= WORK REQUIRED =
Only one stretch of the records below is wanted: the lines from the one holding "ATOM 28 C CA" through the one holding "ATOM 57 C CA". Return it exactly, both ends included.

= RECORDED INFORMATION =
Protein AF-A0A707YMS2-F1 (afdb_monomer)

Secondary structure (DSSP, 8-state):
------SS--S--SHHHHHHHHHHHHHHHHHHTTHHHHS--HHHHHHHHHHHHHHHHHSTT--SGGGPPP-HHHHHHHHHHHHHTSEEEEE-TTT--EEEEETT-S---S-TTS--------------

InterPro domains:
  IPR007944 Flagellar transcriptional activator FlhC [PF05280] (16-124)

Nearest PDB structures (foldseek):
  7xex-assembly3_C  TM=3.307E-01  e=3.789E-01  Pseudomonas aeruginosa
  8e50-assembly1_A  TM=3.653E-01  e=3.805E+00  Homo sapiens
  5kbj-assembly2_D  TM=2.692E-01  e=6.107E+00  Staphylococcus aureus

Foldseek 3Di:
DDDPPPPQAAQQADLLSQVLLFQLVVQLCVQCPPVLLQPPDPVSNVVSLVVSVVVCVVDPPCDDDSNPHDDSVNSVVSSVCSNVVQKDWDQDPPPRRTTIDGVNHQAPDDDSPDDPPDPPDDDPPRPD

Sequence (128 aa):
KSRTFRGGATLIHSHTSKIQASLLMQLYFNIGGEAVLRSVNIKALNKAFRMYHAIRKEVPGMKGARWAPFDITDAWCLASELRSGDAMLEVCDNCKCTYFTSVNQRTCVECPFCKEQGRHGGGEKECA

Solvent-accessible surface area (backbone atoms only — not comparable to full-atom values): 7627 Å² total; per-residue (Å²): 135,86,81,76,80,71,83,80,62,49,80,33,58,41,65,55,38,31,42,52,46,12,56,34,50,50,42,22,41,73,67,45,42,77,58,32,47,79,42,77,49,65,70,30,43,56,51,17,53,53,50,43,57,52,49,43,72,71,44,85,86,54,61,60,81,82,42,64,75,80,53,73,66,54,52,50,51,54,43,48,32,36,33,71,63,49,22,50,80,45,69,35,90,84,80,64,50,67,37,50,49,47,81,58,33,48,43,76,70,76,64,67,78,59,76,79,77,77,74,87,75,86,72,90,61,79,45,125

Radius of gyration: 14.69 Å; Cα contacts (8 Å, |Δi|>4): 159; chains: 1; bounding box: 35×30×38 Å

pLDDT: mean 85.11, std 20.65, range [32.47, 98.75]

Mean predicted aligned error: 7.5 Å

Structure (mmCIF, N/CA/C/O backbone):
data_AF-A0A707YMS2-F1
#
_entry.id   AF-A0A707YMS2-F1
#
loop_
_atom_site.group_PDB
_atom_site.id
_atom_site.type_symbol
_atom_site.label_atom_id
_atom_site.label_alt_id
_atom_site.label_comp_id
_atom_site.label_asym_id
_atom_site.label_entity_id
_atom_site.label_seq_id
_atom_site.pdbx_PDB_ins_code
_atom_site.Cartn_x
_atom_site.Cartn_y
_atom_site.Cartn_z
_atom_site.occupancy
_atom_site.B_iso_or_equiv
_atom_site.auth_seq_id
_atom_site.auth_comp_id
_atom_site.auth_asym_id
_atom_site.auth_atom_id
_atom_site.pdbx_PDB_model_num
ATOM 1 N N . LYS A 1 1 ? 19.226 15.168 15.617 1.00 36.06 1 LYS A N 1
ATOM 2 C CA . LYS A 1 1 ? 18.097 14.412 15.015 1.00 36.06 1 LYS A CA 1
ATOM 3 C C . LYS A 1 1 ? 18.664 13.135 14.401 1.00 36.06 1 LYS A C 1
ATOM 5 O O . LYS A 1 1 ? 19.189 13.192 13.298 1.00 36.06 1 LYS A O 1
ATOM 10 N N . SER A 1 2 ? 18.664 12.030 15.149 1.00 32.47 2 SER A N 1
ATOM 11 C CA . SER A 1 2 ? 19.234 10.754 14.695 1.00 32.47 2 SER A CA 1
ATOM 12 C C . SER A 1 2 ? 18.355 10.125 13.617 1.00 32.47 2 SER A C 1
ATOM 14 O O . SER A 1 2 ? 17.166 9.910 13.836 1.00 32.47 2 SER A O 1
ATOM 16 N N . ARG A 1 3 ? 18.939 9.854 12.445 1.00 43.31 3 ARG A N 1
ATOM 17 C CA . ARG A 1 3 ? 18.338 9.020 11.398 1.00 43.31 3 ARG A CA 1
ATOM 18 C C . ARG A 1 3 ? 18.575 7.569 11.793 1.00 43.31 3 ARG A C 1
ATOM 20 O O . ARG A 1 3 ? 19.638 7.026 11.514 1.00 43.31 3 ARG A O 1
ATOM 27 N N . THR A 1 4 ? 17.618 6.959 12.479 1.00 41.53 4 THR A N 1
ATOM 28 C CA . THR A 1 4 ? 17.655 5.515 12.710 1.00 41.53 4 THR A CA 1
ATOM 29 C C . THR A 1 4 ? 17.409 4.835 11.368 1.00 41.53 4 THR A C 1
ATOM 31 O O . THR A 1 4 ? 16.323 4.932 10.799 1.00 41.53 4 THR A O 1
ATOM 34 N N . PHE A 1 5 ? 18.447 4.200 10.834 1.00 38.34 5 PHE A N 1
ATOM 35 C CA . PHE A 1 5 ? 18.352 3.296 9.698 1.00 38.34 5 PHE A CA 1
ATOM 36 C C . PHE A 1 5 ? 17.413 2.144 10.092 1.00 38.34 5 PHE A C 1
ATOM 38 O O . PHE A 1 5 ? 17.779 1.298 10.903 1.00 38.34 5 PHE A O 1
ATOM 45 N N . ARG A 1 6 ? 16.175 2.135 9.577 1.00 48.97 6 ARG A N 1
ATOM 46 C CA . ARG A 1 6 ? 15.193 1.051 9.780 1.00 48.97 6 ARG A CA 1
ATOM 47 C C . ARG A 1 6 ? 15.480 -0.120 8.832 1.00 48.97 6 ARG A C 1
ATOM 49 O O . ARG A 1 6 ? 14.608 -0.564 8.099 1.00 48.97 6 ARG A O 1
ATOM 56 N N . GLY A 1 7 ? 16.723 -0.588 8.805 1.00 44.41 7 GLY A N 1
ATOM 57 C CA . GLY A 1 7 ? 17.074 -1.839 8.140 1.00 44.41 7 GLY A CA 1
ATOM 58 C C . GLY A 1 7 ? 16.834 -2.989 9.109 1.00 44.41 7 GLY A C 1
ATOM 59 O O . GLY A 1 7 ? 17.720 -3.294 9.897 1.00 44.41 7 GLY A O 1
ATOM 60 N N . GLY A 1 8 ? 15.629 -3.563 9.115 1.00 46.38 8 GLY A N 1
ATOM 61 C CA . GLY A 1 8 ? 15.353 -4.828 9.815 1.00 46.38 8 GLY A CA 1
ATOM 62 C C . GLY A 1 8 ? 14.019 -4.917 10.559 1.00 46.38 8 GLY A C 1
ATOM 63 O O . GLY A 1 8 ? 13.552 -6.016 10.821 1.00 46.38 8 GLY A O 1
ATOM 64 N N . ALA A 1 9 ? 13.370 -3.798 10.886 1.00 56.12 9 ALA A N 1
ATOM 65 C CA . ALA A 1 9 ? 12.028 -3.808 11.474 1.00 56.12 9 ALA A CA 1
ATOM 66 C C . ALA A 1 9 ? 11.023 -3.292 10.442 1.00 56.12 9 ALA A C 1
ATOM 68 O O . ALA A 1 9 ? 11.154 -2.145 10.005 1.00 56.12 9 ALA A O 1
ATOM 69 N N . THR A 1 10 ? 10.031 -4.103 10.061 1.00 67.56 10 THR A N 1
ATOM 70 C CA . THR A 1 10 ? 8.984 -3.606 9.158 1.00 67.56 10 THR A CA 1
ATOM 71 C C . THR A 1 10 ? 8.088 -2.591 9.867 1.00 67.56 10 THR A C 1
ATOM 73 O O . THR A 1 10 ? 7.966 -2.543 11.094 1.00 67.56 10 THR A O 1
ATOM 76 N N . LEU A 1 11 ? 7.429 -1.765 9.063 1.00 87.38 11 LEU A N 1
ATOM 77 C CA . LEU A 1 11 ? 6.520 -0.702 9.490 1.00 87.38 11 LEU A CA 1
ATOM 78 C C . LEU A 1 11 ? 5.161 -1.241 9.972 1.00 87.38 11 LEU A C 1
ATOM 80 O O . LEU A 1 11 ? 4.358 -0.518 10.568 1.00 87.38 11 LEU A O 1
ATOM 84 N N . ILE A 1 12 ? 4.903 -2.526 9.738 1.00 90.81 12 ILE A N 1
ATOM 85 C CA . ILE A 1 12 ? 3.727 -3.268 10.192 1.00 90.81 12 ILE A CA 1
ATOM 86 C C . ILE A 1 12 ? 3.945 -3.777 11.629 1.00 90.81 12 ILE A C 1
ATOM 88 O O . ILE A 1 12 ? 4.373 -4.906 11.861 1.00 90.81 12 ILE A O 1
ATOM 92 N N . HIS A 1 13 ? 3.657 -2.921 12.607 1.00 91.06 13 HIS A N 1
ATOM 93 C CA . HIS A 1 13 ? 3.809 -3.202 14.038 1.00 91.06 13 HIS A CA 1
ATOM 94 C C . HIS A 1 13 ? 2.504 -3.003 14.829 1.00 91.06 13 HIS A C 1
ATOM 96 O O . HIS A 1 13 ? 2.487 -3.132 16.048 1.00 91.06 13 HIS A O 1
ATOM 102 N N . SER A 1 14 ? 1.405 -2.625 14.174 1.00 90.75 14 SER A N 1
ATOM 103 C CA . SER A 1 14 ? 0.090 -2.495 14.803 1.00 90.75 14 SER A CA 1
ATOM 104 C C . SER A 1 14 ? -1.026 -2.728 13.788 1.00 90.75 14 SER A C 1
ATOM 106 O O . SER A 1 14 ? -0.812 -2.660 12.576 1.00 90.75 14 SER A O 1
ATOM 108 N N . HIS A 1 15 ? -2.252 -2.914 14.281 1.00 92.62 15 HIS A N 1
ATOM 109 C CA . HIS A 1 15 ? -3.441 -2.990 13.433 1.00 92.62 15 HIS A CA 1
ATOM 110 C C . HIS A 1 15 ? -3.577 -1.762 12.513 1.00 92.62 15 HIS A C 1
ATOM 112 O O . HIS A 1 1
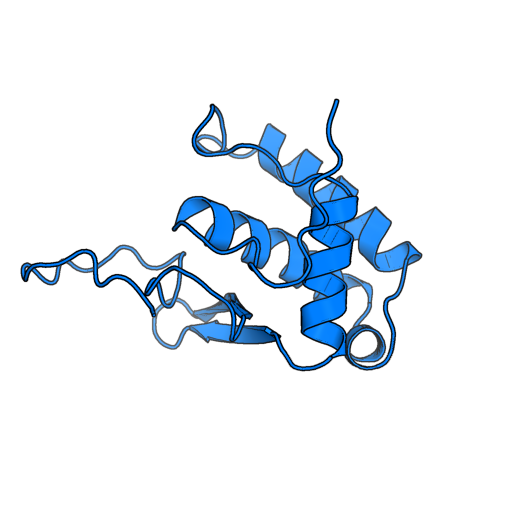5 ? -3.823 -1.890 11.316 1.00 92.62 15 HIS A O 1
ATOM 118 N N . THR A 1 16 ? -3.361 -0.550 13.041 1.00 94.06 16 THR A N 1
ATOM 119 C CA . THR A 1 16 ? -3.486 0.684 12.249 1.00 94.06 16 THR A CA 1
ATOM 120 C C . THR A 1 16 ? -2.381 0.829 11.215 1.00 94.06 16 THR A C 1
ATOM 122 O O . THR A 1 16 ? -2.659 1.272 10.099 1.00 94.06 16 THR A O 1
ATOM 125 N N . SER A 1 17 ? -1.144 0.433 11.527 1.00 94.69 17 SER A N 1
ATOM 126 C CA . SER A 1 17 ? -0.071 0.477 10.536 1.00 94.69 17 SER A CA 1
ATOM 127 C C . SER A 1 17 ? -0.273 -0.577 9.442 1.00 94.69 17 SER A C 1
ATOM 129 O O . SER A 1 17 ? -0.028 -0.271 8.275 1.00 94.69 17 SER A O 1
ATOM 131 N N . LYS A 1 18 ? -0.866 -1.740 9.763 1.00 95.50 18 LYS A N 1
ATOM 132 C CA . LYS A 1 18 ? -1.285 -2.738 8.766 1.00 95.50 18 LYS A CA 1
ATOM 133 C C . LYS A 1 18 ? -2.400 -2.234 7.844 1.00 95.50 18 LYS A C 1
ATOM 135 O O . LYS A 1 18 ? -2.291 -2.412 6.631 1.00 95.50 18 LYS A O 1
ATOM 140 N N . ILE A 1 19 ? -3.416 -1.534 8.368 1.00 96.00 19 ILE A N 1
ATOM 141 C CA . ILE A 1 19 ? -4.435 -0.855 7.537 1.00 96.00 19 ILE A CA 1
ATOM 142 C C . ILE A 1 19 ? -3.770 0.142 6.584 1.00 96.00 19 ILE A C 1
ATOM 144 O O . ILE A 1 19 ? -4.030 0.122 5.381 1.00 96.00 19 ILE A O 1
ATOM 148 N N . GLN A 1 20 ? -2.912 1.020 7.112 1.00 96.81 20 GLN A N 1
ATOM 149 C CA . GLN A 1 20 ? -2.261 2.055 6.307 1.00 96.81 20 GLN A CA 1
ATOM 150 C C . GLN A 1 20 ? -1.361 1.446 5.222 1.00 96.81 20 GLN A C 1
ATOM 152 O O . GLN A 1 20 ? -1.372 1.932 4.091 1.00 96.81 20 GLN A O 1
ATOM 157 N N . ALA A 1 21 ? -0.630 0.371 5.539 1.00 97.19 21 ALA A N 1
ATOM 158 C CA . ALA A 1 21 ? 0.277 -0.288 4.601 1.00 97.19 21 ALA A CA 1
ATOM 159 C C . ALA A 1 21 ? -0.515 -0.983 3.494 1.00 97.19 21 ALA A C 1
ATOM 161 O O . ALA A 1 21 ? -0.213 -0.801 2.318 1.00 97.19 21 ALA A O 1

= RESPONSE TO THIS TASK =
ATOM 28 C CA . THR A 1 4 ? 17.655 5.515 12.710 1.00 41.53 4 THR A CA 1
ATOM 29 C C . THR A 1 4 ? 17.409 4.835 11.368 1.00 41.53 4 THR A C 1
ATOM 31 O O . THR A 1 4 ? 16.323 4.932 10.799 1.00 41.53 4 THR A O 1
ATOM 34 N N . PHE A 1 5 ? 18.447 4.200 10.834 1.00 38.34 5 PHE A N 1
ATOM 35 C CA . PHE A 1 5 ? 18.352 3.296 9.698 1.00 38.34 5 PHE A CA 1
ATOM 36 C C . PHE A 1 5 ? 17.413 2.144 10.092 1.00 38.34 5 PHE A C 1
ATOM 38 O O . PHE A 1 5 ? 17.779 1.298 10.903 1.00 38.34 5 PHE A O 1
ATOM 45 N N . ARG A 1 6 ? 16.175 2.135 9.577 1.00 48.97 6 ARG A N 1
ATOM 46 C CA . ARG A 1 6 ? 15.193 1.051 9.780 1.00 48.97 6 ARG A CA 1
ATOM 47 C C . ARG A 1 6 ? 15.480 -0.120 8.832 1.00 48.97 6 ARG A C 1
ATOM 49 O O . ARG A 1 6 ? 14.608 -0.564 8.099 1.00 48.97 6 ARG A O 1
ATOM 56 N N . GLY A 1 7 ? 16.723 -0.588 8.805 1.00 44.41 7 GLY A N 1
ATOM 57 C CA . GLY A 1 7 ? 17.074 -1.839 8.140 1.00 44.41 7 GLY A CA 1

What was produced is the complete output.